Dairy owner Darryl Vander Haak. By Tom Banse

Posted: Thursday, February 11, 2010

BELLINGHAM, WA – When you think of what federal economic stimulus money has paid for, the first things that come to mind might be highway paving, energy retrofits or high-speed trains. Now here’s one of the most unconventional stimulus projects we’ve heard of. An institute at Western Washington University is getting half a million dollars to examine how to convert cow manure into horsepower. From Bellingham, correspondent Tom Banse explains.

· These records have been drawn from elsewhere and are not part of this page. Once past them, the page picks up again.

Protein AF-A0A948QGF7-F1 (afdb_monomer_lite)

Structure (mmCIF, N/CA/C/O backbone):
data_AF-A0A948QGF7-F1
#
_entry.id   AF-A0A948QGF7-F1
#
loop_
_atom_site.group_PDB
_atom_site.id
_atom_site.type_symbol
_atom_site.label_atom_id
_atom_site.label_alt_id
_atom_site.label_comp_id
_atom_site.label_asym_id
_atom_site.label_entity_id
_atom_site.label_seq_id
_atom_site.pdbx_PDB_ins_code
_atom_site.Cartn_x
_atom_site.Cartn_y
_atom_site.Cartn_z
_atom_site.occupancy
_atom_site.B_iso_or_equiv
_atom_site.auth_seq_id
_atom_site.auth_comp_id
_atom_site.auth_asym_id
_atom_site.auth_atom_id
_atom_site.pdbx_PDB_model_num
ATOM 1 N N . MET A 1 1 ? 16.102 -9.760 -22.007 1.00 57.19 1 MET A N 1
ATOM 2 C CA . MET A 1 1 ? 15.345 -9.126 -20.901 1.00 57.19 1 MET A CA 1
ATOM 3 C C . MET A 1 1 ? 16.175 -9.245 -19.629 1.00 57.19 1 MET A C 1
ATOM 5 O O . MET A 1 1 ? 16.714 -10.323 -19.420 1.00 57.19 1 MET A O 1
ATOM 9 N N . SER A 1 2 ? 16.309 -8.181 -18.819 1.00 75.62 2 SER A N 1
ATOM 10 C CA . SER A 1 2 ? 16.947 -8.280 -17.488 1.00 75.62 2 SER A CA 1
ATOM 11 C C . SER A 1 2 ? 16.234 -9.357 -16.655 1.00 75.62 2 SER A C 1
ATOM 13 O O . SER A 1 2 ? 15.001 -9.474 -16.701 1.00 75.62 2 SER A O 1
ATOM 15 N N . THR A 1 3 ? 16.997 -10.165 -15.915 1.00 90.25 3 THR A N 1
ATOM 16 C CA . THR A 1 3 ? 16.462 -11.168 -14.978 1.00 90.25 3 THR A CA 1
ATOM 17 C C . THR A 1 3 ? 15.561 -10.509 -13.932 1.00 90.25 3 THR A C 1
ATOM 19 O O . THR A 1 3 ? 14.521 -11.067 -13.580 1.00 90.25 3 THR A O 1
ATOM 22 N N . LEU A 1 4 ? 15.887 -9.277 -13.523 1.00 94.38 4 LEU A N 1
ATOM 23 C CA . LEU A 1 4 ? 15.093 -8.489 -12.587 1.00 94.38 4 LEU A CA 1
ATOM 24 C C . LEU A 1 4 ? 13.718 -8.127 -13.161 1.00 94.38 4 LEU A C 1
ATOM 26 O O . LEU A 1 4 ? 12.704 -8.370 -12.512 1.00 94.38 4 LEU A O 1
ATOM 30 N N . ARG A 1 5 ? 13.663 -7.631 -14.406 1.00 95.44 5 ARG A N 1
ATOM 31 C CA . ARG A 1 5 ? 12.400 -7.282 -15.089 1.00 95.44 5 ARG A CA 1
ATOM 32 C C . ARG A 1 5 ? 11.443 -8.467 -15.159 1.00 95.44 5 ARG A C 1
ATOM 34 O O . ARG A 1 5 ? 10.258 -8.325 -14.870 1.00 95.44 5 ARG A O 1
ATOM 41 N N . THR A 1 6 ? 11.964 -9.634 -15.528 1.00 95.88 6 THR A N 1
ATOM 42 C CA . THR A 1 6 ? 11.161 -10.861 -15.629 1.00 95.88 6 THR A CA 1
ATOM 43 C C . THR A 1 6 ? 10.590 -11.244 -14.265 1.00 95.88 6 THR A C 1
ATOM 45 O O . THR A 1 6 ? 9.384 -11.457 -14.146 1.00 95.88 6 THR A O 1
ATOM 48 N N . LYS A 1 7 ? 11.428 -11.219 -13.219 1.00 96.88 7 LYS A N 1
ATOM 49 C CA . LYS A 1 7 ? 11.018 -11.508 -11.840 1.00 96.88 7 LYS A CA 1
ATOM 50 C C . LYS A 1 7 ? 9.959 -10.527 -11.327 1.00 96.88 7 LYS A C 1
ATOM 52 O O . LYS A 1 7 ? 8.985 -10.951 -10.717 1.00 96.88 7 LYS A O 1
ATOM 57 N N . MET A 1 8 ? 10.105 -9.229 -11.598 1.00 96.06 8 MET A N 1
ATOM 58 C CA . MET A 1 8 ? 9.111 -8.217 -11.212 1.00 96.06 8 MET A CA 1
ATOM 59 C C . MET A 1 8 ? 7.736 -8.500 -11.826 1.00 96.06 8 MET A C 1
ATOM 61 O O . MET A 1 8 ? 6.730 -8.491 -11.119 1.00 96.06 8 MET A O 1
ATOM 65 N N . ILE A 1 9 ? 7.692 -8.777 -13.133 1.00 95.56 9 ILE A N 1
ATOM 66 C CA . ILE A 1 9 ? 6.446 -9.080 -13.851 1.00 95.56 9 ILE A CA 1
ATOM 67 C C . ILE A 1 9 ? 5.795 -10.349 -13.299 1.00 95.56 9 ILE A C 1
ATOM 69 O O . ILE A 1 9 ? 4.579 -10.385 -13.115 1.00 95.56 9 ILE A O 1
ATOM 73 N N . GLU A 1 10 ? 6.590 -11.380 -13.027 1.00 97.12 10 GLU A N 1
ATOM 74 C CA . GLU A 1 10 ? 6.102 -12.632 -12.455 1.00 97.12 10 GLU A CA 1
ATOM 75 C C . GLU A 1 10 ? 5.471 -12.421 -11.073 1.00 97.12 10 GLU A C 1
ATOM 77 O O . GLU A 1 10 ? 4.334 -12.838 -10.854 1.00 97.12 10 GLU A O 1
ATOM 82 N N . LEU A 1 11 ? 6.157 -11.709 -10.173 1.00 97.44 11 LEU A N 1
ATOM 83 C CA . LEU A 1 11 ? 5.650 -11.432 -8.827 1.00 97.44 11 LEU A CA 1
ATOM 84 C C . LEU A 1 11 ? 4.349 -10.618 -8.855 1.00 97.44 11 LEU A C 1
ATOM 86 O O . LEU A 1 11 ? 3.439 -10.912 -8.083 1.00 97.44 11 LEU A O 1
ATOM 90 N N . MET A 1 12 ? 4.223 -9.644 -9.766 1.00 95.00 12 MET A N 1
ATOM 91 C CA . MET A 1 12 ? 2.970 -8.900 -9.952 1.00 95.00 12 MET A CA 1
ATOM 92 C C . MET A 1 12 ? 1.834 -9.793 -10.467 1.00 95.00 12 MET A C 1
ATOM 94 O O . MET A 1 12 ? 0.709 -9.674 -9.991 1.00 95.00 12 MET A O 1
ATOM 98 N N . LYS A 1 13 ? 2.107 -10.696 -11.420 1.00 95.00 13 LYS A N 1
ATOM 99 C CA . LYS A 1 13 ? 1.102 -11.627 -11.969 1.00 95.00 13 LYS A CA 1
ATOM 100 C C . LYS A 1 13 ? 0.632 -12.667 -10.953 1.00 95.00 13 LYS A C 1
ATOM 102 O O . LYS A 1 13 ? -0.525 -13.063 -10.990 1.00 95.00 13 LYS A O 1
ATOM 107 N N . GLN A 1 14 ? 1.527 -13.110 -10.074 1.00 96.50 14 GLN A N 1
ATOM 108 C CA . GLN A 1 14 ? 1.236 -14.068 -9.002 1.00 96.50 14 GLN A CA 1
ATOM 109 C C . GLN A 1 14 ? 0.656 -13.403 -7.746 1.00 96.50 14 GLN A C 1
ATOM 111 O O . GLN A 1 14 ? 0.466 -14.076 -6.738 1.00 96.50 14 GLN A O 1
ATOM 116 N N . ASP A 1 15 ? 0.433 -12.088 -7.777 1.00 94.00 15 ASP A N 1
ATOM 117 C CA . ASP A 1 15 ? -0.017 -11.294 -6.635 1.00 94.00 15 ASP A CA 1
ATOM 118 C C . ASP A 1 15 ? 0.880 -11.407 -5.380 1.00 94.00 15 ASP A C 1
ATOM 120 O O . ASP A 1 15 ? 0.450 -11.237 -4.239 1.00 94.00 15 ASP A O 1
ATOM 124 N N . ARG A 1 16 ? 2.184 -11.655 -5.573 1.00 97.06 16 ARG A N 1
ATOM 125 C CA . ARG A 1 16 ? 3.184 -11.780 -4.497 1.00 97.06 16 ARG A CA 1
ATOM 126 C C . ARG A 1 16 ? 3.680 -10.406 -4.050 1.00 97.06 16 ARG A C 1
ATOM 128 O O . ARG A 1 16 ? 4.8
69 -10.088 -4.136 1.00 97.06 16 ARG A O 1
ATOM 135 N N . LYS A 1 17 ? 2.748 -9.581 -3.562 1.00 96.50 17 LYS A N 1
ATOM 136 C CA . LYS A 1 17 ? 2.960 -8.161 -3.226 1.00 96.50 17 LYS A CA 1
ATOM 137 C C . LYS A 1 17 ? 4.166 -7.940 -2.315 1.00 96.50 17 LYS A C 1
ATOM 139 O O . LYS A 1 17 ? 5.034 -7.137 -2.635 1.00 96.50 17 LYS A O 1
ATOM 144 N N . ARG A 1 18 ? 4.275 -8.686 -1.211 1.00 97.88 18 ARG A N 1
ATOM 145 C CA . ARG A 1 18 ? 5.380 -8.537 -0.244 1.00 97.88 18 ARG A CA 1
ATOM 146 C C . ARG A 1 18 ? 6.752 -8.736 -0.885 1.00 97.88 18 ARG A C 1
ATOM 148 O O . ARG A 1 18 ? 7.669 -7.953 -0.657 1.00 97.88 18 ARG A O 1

Five years ago, dairy farmer Darryl Vander Haak flipped the switch on the first poop-to-power generator in Washington State. Officially, the facility near Lynden, Washington is known as a methane digester. Manure from around a 1000 cows goes in one end. Then controlled decomposition yields methane gas. It’s burned like natural gas in an electric generator.

The rub is, electricity sales haven’t been very profitable, or profitable at all says dairyman Vander Haak.

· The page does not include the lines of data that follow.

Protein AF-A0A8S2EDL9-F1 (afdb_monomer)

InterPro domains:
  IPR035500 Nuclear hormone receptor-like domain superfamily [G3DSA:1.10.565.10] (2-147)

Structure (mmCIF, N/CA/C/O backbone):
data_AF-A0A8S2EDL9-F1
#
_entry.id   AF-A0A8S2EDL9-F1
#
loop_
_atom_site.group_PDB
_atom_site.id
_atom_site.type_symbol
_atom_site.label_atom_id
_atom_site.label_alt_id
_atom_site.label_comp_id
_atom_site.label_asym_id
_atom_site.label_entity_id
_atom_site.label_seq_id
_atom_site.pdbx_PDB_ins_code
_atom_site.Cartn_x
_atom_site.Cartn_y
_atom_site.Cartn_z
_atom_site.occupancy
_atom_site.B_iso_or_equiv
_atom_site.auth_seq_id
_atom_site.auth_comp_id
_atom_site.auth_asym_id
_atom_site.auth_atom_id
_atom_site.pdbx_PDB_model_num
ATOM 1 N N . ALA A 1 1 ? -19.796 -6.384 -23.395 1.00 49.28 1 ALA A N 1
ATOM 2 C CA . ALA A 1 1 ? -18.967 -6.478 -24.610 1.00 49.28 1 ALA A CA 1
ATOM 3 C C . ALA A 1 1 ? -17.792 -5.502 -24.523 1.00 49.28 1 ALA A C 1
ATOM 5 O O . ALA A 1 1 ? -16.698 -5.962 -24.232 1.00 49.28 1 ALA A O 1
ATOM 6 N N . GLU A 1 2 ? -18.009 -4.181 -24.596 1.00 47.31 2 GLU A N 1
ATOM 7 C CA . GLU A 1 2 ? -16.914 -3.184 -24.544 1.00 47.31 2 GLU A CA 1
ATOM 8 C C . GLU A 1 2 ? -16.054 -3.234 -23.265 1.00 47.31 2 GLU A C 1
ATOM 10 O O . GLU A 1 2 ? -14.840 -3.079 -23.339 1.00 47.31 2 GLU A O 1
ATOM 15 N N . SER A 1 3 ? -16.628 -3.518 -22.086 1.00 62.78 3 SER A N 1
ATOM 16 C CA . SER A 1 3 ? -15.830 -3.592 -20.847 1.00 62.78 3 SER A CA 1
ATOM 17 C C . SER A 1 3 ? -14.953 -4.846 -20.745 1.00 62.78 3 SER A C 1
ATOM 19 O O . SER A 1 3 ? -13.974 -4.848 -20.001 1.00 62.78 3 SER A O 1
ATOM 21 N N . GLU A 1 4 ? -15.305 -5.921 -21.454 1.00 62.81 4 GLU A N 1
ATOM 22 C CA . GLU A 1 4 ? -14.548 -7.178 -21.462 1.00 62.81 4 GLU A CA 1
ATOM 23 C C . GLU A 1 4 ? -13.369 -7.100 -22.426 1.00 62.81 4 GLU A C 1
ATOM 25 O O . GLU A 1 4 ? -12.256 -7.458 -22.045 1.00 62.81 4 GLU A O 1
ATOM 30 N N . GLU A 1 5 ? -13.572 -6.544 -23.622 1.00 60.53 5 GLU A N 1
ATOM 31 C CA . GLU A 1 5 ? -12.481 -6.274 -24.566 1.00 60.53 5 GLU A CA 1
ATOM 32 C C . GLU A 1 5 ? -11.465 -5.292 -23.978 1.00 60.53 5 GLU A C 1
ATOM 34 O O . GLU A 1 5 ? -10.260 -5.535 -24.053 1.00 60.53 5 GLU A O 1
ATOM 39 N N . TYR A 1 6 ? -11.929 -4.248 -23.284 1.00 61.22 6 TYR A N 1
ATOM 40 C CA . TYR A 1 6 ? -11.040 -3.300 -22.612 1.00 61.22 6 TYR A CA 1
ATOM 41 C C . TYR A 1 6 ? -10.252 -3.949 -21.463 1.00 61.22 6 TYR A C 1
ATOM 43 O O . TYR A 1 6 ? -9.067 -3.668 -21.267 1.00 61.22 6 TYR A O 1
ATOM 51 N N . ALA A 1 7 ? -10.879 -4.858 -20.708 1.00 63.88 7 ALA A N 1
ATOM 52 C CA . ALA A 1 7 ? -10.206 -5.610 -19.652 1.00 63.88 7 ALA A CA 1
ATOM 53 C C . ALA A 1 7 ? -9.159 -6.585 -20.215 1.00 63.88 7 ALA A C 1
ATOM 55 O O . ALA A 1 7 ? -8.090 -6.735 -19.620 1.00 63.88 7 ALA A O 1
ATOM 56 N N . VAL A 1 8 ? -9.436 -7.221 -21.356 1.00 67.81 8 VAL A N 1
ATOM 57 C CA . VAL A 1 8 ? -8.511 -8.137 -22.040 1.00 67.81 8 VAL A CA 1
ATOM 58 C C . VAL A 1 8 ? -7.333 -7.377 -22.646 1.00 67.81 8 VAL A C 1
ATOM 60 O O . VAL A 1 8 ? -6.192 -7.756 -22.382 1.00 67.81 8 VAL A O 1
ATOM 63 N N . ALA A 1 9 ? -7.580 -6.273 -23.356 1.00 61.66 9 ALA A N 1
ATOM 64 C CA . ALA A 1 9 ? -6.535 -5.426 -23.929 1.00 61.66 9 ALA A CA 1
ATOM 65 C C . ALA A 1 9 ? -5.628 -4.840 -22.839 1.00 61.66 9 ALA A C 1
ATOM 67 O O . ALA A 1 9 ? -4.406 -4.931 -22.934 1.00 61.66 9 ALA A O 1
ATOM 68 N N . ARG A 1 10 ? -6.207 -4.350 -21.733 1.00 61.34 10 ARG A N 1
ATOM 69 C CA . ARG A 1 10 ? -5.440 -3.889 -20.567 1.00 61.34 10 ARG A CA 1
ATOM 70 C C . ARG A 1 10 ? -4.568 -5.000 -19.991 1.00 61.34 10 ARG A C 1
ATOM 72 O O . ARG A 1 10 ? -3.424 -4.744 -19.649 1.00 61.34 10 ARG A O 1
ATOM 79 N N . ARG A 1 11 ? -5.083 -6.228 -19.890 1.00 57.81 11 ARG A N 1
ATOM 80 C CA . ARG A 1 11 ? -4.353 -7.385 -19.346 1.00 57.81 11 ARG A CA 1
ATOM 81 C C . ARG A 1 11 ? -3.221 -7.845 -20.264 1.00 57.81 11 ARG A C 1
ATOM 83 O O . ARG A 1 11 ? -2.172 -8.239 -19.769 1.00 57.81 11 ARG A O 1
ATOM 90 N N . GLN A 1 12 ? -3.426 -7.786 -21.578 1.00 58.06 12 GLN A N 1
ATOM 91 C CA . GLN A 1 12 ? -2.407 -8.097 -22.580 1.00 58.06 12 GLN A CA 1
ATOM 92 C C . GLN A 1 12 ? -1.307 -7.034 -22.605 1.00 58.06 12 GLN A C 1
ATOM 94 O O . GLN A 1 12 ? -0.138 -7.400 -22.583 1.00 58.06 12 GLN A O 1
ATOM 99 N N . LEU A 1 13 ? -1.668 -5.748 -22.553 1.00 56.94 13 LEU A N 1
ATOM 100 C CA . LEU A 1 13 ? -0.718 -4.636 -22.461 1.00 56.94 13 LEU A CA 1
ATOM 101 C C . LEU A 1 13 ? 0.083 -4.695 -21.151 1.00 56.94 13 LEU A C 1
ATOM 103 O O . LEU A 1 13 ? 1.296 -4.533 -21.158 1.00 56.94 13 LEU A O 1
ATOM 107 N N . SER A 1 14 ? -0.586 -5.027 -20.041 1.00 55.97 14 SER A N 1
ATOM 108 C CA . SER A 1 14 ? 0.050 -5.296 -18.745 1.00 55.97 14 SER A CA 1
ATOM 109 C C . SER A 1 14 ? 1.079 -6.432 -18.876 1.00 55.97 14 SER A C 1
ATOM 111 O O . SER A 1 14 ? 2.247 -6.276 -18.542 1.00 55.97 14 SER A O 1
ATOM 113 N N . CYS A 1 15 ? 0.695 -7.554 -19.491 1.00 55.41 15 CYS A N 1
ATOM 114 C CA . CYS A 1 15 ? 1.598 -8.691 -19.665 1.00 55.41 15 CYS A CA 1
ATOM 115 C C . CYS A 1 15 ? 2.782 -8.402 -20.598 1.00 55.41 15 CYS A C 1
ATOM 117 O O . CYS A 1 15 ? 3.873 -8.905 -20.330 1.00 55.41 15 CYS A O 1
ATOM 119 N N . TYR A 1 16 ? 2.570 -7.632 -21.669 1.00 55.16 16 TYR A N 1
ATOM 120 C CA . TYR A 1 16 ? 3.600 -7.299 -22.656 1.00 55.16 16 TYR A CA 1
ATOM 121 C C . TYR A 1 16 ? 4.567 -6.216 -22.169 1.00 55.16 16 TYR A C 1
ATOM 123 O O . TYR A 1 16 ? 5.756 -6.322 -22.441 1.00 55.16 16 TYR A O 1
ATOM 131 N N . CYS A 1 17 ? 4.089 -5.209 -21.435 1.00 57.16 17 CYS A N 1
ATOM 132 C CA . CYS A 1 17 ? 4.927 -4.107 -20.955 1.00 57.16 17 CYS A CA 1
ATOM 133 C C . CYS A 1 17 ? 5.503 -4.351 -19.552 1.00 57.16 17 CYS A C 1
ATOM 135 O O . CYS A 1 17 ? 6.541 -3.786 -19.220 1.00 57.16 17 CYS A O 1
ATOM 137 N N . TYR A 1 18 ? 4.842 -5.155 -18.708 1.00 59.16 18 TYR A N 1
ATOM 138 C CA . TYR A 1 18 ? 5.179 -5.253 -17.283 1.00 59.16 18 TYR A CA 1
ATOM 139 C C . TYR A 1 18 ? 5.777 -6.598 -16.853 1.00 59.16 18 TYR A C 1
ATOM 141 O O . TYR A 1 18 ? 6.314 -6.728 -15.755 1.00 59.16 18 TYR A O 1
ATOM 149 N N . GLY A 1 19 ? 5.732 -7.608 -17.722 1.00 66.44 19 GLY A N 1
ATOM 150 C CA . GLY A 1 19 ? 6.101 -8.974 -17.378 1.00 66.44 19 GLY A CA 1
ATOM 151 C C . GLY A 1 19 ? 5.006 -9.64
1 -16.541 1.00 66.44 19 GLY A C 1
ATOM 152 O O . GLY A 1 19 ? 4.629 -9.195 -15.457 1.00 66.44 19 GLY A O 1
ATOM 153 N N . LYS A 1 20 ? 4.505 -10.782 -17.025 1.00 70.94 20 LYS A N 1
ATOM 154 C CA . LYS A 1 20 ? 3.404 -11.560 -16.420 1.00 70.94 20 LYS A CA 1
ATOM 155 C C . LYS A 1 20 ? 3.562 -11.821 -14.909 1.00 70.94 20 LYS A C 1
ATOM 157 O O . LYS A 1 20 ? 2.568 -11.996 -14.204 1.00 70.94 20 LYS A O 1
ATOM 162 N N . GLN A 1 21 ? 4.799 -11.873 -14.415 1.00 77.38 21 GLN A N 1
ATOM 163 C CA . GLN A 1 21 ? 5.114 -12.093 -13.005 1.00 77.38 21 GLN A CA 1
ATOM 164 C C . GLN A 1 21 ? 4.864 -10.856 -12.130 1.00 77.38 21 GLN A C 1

Darryl Vander Haak: “We’re looking for alternative ways. The Northwest has too much hydropower to compete with. It would be easier to compete with the gas companies, I guess.”

That’s why Vander Haak was open minded when the director of the Vehicle Research Institute at Western Washington University came calling from down the road in Bellingham. Eric Leonhardt says he’s long had his eye on the dairy herd as a source of transportation fuel.

Eric Leonhardt: “The problem is when the gas comes off the digester, it has not only methane in it – sixty percent -- it also has carbon dioxide -- forty percent, roughly. And it has a trace of hydrogen sulfide.”

Leonhardt says the challenge is to remove those engine-wrecking impurities cost-effectively. Other than that, powering vehicles with natural gas is not new. Generating the fuel from renewable sources has been done before too, for example at landfills. The U.S. Department of Energy gave the $500,000 grant to improve the fuel refining process and then demonstrate whether biogas could be cost-competitive. At lot depends on the price of fossil fuels.

Eric Leonhardt: “At six dollars a gallon, the payoff period isn’t very long.”

Reporter: "Six dollars a gallon for petroleum fuel?"

Eric Leonhardt: Yes. If you start at three dollars a gallon, it’s a push. It is right on the edge of being possible.”

This spring, the vehicle research institute plans to retrofit a donated airporter shuttle bus. It will take a few months of road testing to confirm Leonhardt’s cost estimates. The researcher has already calculated that the cows from just two large dairies could fuel all the public buses in his home of Whatcom County.